Quand il s’agit d’un produit ou d’une application, quand on leur montre un prototype, quand on leur fait essayer, qu’on observe les interactions et qu’on recueille les retours, c'est ce qui permet de réaliser des améliorations dans la conception. C'est souvent ça la clé du succès : comprendre la réalité de l'usage. Ce que je préconise d’habitude à mes clients, c'est de faire du prototypage rapide après une session de conseil, de mettre les mains sur la solution, de pouvoir la tester avec ses clients finaux et de pouvoir imaginer en quoi cette solution va être innovante, impacter le marché et être pertinente pour toute la chaîne de valeur.

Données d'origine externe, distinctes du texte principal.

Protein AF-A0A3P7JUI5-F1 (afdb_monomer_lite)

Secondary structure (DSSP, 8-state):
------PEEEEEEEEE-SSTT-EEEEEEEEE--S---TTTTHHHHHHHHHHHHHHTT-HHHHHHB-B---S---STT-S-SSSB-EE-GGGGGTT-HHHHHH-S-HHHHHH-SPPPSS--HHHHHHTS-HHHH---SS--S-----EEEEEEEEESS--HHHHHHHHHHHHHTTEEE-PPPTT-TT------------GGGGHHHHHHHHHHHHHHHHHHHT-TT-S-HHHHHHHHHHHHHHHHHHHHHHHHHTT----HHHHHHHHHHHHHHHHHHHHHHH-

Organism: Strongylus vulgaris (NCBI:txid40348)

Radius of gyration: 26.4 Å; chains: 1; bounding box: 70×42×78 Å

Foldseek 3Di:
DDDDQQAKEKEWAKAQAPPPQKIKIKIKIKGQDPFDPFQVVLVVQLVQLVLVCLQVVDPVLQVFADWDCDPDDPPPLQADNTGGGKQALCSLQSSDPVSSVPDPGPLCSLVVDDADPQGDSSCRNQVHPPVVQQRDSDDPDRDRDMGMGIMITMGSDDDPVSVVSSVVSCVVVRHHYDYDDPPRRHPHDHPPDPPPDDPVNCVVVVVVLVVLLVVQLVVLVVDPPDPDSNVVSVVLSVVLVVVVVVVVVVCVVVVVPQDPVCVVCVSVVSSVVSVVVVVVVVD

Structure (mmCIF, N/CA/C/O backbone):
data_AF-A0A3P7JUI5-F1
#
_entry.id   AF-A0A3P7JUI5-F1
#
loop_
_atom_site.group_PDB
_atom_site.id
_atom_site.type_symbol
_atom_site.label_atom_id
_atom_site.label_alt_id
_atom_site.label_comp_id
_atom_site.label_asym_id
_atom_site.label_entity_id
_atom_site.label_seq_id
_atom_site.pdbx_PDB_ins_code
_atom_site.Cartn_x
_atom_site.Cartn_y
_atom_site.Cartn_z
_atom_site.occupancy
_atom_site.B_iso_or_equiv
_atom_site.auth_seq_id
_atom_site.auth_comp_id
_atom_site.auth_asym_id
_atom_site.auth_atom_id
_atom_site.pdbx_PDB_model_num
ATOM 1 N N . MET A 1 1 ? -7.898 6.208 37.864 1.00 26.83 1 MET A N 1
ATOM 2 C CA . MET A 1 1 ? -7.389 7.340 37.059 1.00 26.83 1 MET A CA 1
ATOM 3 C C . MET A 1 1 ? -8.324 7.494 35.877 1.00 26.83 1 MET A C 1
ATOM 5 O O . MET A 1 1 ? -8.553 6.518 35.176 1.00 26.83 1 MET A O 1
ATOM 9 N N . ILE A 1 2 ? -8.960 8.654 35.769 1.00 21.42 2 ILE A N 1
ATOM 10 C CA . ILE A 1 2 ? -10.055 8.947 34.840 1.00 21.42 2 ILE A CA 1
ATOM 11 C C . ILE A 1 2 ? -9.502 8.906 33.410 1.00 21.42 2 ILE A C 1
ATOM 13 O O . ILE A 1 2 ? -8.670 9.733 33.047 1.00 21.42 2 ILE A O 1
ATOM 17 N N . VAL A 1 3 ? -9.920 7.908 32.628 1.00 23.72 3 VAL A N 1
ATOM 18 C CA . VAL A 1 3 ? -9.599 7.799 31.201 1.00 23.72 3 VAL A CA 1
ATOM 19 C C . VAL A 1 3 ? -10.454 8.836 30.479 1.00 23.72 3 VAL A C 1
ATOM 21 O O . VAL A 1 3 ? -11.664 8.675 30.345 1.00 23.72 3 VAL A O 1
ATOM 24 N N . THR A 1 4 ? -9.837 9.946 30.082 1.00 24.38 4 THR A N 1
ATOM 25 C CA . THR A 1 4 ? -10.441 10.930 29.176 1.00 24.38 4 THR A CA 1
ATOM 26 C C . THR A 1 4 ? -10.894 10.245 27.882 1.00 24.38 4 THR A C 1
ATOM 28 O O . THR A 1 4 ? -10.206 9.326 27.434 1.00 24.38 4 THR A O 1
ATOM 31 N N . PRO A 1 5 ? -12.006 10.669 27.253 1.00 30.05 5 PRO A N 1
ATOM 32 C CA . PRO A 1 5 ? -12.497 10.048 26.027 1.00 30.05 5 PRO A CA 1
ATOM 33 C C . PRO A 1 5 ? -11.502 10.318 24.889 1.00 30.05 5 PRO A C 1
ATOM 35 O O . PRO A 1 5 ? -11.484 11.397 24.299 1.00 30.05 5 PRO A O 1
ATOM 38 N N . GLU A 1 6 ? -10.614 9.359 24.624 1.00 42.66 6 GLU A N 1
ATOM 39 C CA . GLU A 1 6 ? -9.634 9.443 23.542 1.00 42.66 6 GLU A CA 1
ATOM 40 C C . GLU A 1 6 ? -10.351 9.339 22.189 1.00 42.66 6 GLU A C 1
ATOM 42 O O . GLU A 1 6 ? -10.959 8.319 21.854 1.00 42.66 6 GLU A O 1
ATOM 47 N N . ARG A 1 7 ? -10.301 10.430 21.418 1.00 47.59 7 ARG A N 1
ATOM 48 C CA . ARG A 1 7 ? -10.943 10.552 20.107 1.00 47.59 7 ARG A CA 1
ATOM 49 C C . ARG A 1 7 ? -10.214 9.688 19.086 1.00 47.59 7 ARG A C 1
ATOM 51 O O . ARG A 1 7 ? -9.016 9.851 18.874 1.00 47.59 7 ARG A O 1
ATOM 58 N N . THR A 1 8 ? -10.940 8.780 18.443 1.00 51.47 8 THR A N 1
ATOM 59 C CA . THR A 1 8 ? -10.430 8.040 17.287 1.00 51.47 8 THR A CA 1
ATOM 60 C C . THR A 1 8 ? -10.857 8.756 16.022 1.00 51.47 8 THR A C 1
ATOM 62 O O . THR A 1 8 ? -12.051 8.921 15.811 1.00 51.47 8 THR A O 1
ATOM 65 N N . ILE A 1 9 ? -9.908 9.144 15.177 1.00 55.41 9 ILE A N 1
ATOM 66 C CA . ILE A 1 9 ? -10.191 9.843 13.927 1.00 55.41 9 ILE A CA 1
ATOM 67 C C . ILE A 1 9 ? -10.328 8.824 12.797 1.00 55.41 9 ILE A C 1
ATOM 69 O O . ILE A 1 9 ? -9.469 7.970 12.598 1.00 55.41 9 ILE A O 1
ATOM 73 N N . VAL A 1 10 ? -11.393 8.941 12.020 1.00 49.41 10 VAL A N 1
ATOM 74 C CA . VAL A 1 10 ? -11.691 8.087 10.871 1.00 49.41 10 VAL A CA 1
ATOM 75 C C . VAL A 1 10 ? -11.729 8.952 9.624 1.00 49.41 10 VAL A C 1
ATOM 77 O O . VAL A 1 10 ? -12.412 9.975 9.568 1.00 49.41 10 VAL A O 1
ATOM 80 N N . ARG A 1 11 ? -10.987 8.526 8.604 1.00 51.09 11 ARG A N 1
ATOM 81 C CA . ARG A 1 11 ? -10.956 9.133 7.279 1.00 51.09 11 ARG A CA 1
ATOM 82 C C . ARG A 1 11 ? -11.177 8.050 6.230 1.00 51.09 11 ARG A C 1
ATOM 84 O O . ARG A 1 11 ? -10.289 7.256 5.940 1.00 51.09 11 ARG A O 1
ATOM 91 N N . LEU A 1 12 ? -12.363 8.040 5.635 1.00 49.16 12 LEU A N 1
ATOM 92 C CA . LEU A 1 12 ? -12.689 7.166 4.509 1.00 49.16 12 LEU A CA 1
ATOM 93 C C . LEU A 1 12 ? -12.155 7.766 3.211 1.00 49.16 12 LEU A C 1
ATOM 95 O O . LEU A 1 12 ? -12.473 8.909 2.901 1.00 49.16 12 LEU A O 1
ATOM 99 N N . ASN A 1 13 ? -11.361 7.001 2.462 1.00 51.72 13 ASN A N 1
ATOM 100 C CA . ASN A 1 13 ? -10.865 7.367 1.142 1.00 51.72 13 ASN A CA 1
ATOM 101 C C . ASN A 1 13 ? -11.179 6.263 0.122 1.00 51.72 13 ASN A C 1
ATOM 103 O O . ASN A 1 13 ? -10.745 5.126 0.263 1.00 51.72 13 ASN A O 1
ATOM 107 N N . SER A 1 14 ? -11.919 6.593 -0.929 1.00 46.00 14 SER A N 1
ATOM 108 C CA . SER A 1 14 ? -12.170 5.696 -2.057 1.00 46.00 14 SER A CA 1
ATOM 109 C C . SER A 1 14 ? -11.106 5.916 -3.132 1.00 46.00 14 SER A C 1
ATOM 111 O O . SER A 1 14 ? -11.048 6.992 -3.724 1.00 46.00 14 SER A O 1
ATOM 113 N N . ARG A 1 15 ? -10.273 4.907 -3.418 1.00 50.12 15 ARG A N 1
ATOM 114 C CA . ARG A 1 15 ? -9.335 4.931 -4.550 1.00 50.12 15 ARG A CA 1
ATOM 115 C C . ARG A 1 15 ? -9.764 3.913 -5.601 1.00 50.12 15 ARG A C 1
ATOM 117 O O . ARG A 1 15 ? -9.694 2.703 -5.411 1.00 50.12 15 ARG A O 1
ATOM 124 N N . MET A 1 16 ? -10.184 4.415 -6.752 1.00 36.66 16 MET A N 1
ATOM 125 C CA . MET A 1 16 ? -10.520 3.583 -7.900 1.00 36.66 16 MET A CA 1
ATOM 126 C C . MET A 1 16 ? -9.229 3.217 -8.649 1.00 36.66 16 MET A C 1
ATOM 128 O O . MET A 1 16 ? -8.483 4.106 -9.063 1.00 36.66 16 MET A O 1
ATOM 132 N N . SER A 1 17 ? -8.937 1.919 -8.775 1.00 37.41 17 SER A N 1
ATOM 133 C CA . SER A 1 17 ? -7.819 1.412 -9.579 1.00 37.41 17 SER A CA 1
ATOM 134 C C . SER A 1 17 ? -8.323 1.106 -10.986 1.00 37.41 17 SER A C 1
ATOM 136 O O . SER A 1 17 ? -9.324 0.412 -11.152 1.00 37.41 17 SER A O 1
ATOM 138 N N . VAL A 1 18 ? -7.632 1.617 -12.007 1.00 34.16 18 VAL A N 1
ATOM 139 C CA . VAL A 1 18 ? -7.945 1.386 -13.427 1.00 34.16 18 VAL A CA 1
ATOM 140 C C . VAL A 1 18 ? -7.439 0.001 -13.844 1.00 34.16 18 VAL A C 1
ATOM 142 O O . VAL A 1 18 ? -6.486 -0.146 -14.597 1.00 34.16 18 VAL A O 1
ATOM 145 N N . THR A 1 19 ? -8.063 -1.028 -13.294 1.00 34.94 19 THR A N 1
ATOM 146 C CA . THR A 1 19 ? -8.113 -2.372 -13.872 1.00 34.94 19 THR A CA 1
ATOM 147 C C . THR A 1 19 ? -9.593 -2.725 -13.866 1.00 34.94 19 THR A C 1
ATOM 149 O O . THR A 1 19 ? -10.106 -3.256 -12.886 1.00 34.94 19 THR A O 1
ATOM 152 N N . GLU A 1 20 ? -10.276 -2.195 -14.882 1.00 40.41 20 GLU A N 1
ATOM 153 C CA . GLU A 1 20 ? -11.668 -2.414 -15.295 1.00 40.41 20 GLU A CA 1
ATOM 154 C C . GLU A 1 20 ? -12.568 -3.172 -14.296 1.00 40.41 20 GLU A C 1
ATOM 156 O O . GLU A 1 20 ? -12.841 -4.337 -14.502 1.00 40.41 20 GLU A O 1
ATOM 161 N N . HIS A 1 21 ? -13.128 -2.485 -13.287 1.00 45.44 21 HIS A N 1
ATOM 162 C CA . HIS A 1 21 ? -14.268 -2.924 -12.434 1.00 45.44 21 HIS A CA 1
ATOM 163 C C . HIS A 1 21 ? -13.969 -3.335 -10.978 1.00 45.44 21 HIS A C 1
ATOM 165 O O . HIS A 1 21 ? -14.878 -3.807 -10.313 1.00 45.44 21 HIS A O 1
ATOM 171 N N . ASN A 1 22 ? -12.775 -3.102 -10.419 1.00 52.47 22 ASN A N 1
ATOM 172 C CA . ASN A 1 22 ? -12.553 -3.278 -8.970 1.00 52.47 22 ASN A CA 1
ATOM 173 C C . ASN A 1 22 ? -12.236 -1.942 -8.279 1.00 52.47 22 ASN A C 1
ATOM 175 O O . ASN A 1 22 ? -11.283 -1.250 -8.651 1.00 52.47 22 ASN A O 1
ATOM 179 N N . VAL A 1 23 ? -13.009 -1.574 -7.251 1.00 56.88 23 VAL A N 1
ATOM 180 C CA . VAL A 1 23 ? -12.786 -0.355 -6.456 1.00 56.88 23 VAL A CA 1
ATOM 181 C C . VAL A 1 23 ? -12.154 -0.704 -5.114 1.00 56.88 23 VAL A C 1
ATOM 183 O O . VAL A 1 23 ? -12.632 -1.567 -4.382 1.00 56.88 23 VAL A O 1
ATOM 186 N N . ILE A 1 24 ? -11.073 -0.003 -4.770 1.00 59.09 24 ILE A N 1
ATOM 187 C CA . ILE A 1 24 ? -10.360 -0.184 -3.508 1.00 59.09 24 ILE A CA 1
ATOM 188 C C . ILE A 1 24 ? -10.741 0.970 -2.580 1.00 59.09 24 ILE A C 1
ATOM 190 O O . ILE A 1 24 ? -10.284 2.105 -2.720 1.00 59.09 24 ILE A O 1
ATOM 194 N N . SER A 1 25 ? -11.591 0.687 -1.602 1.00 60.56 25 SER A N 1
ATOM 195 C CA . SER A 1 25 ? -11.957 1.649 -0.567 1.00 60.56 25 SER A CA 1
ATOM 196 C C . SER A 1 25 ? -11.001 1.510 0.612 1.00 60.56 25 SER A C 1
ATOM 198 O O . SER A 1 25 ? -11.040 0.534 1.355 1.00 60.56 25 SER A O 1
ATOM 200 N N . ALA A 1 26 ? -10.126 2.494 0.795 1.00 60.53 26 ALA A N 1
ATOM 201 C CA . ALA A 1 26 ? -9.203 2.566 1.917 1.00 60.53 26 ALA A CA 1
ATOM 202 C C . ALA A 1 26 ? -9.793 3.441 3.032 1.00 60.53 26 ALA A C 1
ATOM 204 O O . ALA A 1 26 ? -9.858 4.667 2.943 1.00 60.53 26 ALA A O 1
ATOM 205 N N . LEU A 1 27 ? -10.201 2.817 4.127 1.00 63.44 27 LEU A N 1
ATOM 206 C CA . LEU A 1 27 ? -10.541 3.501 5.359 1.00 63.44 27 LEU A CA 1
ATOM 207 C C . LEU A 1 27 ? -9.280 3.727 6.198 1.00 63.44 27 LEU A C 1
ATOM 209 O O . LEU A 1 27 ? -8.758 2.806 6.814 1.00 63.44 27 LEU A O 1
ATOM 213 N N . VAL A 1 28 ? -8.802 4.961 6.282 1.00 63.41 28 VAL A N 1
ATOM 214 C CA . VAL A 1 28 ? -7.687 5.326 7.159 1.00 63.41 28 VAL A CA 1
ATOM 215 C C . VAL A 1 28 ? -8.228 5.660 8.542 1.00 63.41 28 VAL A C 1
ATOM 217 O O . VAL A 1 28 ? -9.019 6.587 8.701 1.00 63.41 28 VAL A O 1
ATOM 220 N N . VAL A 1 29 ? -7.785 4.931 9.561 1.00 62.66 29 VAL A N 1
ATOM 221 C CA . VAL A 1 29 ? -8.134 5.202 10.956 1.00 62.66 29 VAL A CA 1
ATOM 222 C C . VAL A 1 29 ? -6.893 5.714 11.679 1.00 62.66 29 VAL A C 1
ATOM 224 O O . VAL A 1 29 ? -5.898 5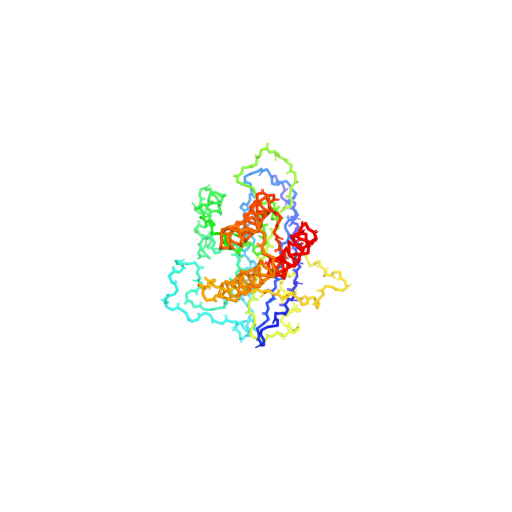.015 11.861 1.00 62.66 29 VAL A O 1
ATOM 227 N N . ARG A 1 30 ? -6.950 6.974 12.095 1.00 64.50 30 ARG A N 1
ATOM 228 C CA . ARG A 1 30 ? -5.895 7.651 12.841 1.00 64.50 30 ARG A CA 1
ATOM 229 C C . ARG A 1 30 ? -6.253 7.667 14.319 1.00 64.50 30 ARG A C 1
ATOM 231 O O . ARG A 1 30 ? -7.285 8.203 14.715 1.00 64.50 30 ARG A O 1
ATOM 238 N N . PHE A 1 31 ? -5.353 7.164 15.153 1.00 61.66 31 PHE A N 1
ATOM 239 C CA . PHE A 1 31 ? -5.466 7.294 16.600 1.00 61.66 31 PHE A CA 1
ATOM 240 C C . PHE A 1 31 ? -4.487 8.371 17.070 1.00 61.66 31 PHE A C 1
ATOM 242 O O . PHE A 1 31 ? -3.290 8.090 17.214 1.00 61.66 31 PHE A O 1
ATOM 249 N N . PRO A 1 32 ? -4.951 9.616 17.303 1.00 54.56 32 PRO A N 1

La transformation numérique et les stratégies d’innovation sont souvent un casse-tête pour les entreprises qui doivent aujourd’hui faire face à une innovation en continu, quels sont vos conseils ?
Je suis convaincu de la nécessité de l’innovation “en temps réel”. Aujourd'hui, le téléphone mobile se connecte en permanence à un service ou un produit particulier. Donc, si les data remontent et qu'elles ne sont pas utilisées ou analysées en continu, du coup, tu ne peux pas t'en servir pour améliorer ton produit ou ton service ou même apporter une innovation rapidement sur le marché. Donc l’innovation de l’entreprise doit être « temps-réel » pour à la fois monitorer en continu l’interaction des clients avec son produit ou service mais également suivre en permanence les initiatives des startups pour maîtriser l’évolution de la concurrence.
Je conseille aussi aux entreprises de toutes tailles de s'ouvrir et de créer un écosystème de compétences, de puiser dans les expertises externes. Le mieux c'est d'avoir les compétences qui n'existent pas dans l'entreprise de manière native. Lorsque l’on fait appel à des designers, des ethnographes, des spécialistes du marketing ou d'une technologie bien particulière, comme par exemple la blockchain ou l'intelligence artificielle, ce sont souvent des compétences qui prennent du sens parce qu'elles sont mixées avec les ressources internes pour arriver au meilleur résultat. Et ça, l'entreprise commence aujourd’hui à le comprendre et se tourne vers des acteurs extérieurs pour innover en misant sur l'intelligence collective et la collaboration ouverte.
Les pratiques du Design donnent de vrais résultats et il nous semble important aujourd’hui que les entreprises puissent de plus en plus se familiariser avec les différentes approches comme le Design Thinking, Design Sprints, Labs d’innovation, etc. Qu’en pensez-vous ?
Je pense que les designers ont depuis toujours - et notamment grâce aux travaux d’ IDEO - mis en pratique ces méthodologies parce qu'elles ont du sens. Elles permettent d'accélérer réellement les propositions de services ou de produits sur le marché en les confrontant directement aux utilisateurs et donc quelque soit la méthode, Design Thinking, Design Sprints, Lab Inno ou partenariats avec des compétences extérieures, c’est le process qui est intéressant. Le fait qu'on puisse vraiment en sortir quelque chose d’intelligible pour l’entreprise et de pertinent pour ses clients.